The Iron Thorn - Caitlin Kittredge [4]
“Course it is,” Cal said, catching his breath. “You missed the jitney too, huh?”
“Only by a little,” I said, feeling furious all over again. If Portnoy hadn’t kept me in the madhouse …
“I guess it’s leftovers for us,” Cal sighed. Even though Cal was the rough size and shape of a pipe-cleaner boy, he ate like a barbarian at a feast. He’d been my friend since the first day of our time at the Academy, and if he wasn’t thinking about comic books or asking me for advice on getting my roommate, Cecelia, to notice him, Cal was thinking about food. Leftovers was a tragedy of the same order as being expelled from the School of Engines and having to transfer to the School of Dramatics. Me, I couldn’t care less tonight. My stomach was still in knots.

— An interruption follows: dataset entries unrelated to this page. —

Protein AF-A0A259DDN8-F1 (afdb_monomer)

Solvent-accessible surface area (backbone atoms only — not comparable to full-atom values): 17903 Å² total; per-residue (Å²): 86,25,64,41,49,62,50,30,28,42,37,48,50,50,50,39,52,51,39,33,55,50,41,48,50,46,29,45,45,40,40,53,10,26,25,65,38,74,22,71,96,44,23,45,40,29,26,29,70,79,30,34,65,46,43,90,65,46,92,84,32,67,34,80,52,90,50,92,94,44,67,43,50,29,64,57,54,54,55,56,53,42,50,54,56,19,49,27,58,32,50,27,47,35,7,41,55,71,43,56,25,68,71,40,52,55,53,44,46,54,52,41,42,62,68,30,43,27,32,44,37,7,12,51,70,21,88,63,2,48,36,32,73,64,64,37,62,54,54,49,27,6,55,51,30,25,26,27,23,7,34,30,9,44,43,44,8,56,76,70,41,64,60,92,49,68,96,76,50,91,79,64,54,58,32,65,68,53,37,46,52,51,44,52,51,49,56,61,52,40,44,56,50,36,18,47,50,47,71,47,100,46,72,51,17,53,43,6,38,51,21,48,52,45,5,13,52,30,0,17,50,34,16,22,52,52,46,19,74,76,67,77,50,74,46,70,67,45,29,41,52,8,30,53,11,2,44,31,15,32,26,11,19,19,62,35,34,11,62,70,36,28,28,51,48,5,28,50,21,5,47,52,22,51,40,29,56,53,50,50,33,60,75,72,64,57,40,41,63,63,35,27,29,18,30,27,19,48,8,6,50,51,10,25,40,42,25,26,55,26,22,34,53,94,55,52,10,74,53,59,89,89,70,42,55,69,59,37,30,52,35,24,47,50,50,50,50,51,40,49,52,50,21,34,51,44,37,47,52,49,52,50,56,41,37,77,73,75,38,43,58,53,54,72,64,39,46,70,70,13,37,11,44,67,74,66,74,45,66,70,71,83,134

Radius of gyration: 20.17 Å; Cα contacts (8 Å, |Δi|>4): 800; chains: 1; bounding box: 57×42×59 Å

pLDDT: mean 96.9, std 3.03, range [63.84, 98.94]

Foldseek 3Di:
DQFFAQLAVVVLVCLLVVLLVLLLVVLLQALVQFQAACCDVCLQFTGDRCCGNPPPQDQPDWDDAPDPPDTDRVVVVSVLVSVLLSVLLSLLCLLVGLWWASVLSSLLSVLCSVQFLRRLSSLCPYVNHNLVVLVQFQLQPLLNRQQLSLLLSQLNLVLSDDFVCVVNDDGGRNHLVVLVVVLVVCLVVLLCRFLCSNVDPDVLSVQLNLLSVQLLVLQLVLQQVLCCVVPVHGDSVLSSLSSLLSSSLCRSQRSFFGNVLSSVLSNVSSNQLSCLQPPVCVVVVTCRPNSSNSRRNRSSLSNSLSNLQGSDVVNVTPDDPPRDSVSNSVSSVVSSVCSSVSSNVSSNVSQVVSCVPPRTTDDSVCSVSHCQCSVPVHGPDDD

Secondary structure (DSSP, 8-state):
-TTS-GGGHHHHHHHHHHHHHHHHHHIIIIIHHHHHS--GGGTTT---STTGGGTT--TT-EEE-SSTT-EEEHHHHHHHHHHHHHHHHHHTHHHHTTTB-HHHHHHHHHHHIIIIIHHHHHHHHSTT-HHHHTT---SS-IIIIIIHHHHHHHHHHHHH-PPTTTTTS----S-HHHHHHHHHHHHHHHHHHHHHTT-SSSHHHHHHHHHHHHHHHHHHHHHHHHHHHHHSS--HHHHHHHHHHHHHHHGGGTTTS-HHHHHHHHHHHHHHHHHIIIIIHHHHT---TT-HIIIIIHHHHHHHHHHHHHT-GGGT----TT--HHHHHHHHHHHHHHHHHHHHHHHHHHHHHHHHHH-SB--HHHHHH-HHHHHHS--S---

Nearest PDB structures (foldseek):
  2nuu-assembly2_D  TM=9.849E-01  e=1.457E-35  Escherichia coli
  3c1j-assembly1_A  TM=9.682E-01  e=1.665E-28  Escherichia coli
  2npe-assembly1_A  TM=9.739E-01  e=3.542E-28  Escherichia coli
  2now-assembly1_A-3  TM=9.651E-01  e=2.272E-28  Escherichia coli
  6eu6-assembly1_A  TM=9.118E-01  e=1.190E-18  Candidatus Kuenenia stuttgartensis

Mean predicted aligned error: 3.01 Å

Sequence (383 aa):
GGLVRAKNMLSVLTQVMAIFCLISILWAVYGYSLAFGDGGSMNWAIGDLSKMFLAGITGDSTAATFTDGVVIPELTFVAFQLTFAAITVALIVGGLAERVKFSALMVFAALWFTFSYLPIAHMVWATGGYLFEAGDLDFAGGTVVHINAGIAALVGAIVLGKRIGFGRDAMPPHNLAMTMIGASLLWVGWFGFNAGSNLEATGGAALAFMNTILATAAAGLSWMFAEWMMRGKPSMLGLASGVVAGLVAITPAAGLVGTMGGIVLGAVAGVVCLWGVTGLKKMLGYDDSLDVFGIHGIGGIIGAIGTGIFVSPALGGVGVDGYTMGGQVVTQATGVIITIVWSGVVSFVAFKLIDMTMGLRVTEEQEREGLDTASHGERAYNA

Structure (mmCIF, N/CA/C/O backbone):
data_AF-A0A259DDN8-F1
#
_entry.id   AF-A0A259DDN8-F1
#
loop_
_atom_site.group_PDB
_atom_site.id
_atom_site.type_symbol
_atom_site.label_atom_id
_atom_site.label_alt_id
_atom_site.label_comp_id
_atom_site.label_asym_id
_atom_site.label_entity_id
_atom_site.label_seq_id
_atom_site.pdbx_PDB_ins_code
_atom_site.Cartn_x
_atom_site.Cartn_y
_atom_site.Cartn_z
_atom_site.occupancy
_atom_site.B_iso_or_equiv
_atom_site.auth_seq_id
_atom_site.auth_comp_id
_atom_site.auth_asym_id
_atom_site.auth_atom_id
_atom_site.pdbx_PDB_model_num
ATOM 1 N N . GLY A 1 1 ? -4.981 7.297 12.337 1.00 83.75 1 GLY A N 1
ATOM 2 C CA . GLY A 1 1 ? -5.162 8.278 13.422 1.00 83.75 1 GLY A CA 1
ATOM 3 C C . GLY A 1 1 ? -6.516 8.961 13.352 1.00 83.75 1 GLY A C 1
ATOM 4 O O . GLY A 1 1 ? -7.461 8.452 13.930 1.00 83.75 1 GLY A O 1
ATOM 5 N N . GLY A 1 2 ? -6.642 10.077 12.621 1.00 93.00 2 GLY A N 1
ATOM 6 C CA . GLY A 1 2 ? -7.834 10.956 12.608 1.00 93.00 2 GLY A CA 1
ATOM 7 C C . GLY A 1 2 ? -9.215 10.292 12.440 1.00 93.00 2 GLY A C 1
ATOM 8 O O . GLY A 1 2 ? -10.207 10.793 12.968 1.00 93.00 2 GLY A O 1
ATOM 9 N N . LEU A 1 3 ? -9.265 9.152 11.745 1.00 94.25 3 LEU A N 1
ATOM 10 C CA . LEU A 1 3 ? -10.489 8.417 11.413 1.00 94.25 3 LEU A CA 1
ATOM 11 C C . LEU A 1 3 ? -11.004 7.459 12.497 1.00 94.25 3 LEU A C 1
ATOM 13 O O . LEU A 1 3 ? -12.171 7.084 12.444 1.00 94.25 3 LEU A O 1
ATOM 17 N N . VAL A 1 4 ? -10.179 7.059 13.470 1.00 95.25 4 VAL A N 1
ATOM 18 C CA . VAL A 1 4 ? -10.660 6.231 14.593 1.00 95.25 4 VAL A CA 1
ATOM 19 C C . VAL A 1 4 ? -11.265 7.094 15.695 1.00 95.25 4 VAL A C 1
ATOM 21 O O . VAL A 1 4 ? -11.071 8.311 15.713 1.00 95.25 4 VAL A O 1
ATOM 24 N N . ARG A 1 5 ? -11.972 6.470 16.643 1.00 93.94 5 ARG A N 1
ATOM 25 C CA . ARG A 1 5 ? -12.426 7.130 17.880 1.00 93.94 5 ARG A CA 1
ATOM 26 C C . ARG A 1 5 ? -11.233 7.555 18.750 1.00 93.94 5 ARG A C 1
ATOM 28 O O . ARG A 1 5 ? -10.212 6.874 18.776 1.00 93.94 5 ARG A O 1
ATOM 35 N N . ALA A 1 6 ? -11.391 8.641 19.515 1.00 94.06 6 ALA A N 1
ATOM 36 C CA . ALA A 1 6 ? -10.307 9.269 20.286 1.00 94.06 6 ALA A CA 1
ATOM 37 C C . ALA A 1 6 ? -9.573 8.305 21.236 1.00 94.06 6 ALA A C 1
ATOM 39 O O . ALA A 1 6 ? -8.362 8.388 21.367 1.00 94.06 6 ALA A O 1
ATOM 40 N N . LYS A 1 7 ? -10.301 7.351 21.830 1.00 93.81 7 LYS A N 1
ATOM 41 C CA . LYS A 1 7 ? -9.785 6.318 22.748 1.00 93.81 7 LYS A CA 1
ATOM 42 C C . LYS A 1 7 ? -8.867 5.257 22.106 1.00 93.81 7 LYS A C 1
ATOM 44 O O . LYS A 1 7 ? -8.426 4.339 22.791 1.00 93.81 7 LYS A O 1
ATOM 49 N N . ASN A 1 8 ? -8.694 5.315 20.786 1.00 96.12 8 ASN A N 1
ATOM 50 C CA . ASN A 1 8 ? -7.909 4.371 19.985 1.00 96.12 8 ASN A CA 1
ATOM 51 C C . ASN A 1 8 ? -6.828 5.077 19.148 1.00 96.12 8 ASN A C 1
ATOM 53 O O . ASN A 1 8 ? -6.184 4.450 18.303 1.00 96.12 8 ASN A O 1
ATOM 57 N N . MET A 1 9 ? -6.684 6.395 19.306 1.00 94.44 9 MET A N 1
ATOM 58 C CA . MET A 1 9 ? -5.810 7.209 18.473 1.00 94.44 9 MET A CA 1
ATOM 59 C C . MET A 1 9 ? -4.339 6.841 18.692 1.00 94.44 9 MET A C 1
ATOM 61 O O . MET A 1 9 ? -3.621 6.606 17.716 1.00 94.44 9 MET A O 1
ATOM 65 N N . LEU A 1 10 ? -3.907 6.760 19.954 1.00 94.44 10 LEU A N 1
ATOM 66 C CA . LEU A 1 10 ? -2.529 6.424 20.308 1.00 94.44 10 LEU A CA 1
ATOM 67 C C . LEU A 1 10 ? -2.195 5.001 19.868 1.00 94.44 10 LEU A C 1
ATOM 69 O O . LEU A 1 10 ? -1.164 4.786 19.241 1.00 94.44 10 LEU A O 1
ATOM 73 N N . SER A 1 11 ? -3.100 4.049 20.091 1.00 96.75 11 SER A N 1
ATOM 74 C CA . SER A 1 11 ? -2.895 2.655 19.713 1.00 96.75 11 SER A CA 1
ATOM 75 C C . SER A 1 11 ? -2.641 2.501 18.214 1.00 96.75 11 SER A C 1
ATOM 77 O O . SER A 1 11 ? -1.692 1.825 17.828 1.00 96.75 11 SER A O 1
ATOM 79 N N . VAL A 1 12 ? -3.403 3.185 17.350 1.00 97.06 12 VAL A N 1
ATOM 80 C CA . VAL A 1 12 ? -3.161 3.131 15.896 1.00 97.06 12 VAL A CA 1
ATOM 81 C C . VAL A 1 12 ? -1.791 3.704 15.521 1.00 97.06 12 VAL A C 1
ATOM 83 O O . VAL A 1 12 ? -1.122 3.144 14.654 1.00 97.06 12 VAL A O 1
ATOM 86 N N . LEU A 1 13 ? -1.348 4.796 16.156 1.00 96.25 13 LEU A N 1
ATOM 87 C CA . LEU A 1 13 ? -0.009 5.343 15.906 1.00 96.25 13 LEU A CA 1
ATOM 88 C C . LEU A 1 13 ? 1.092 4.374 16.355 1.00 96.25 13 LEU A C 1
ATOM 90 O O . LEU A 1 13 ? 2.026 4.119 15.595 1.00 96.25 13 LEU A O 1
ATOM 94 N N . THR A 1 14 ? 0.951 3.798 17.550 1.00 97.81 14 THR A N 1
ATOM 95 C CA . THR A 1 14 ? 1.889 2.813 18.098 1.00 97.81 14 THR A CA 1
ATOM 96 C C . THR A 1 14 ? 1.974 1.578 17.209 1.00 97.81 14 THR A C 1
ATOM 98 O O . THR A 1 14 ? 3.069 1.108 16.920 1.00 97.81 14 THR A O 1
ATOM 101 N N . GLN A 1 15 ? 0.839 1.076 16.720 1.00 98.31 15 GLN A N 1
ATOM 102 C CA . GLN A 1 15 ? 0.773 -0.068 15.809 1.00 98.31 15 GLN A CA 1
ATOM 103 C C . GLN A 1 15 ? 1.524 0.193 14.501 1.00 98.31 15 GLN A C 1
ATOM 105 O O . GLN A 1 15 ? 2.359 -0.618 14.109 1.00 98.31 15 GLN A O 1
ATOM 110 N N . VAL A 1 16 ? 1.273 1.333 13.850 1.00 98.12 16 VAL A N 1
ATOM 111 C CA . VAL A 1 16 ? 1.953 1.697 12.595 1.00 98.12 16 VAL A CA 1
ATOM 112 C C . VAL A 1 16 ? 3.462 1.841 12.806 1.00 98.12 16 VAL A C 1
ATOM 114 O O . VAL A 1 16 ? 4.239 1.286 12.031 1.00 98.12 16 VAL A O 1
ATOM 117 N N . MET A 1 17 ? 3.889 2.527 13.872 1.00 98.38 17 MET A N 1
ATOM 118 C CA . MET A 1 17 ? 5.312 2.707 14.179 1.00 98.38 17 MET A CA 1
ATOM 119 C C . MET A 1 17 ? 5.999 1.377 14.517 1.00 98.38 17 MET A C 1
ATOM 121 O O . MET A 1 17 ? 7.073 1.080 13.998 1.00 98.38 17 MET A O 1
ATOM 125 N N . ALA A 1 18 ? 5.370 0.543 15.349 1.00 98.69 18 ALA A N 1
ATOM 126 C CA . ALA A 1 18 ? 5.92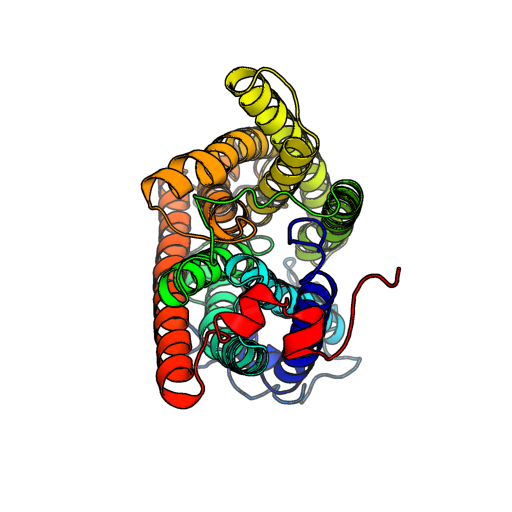0 -0.751 15.737 1.00 98.69 18 ALA A CA 1
ATOM 127 C C . ALA A 1 18 ? 6.062 -1.695 14.537 1.00 98.69 18 ALA A C 1
ATOM 129 O O . ALA A 1 18 ? 7.083 -2.371 14.416 1.00 98.69 18 ALA A O 1
ATOM 130 N N . ILE A 1 19 ? 5.078 -1.716 13.628 1.00 98.81 19 ILE A N 1
ATOM 131 C CA . ILE A 1 19 ? 5.169 -2.478 12.377 1.00 98.81 19 ILE A CA 1
ATOM 132 C C . ILE A 1 19 ? 6.316 -1.953 11.521 1.00 98.81 19 ILE A C 1
ATOM 134 O O . ILE A 1 19 ? 7.113 -2.756 11.047 1.00 98.81 19 ILE A O 1
ATOM 138 N N . PHE A 1 20 ? 6.458 -0.634 11.366 1.00 98.75 20 PHE A N 1
ATOM 139 C CA . PHE A 1 20 ? 7.572 -0.072 10.604 1.00 98.75 20 PHE A CA 1
ATOM 140 C C . PHE A 1 20 ? 8.924 -0.534 11.163 1.00 98.75 20 PHE A C 1
ATOM 142 O O . PHE A 1 20 ? 9.765 -1.029 10.412 1.00 98.75 20 PHE A O 1
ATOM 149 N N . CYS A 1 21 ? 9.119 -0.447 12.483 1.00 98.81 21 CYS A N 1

We were at the foot of Derleth Street, the wide blood-rust expanse of the Erebus River boiling with slow-moving ice before us. To one side lay the river walk, lit up ghost-blue by aether lanterns and packed with late-evening tourists and shoppers. The arcade whistled enticingly, the penny prizes a temptation that I could feel pulling at Cal.
On the other side crouched Dunwich Lane, a completely unlit expanse of cobble street, except for the old-fashioned oil lantern hanging in front of a pub called the Jack & Crow.
Dunwich Lane ran under the feet of the Boundary Bridge, the iron marvel that Joseph Strauss had erected for the city some thirty years before. Cal and I—along with the rest of the sophomore class—had taken a field trip to it at the beginning of the year. It was the model we practiced drawing schematics with, until we were judged competent to design our own. If you couldn’t re-create the Boundary Bridge, you had a visit with the Head of the School and a gentle suggestion that perhaps your future was not that of an engineer. There had been three other girls in the School until that exam. Now there was only me.
The bridge looked much different from below, crouched over the river like a beast at rest, its iron lattice black against the dusk. I plucked at Cal’s arm. “Come on.”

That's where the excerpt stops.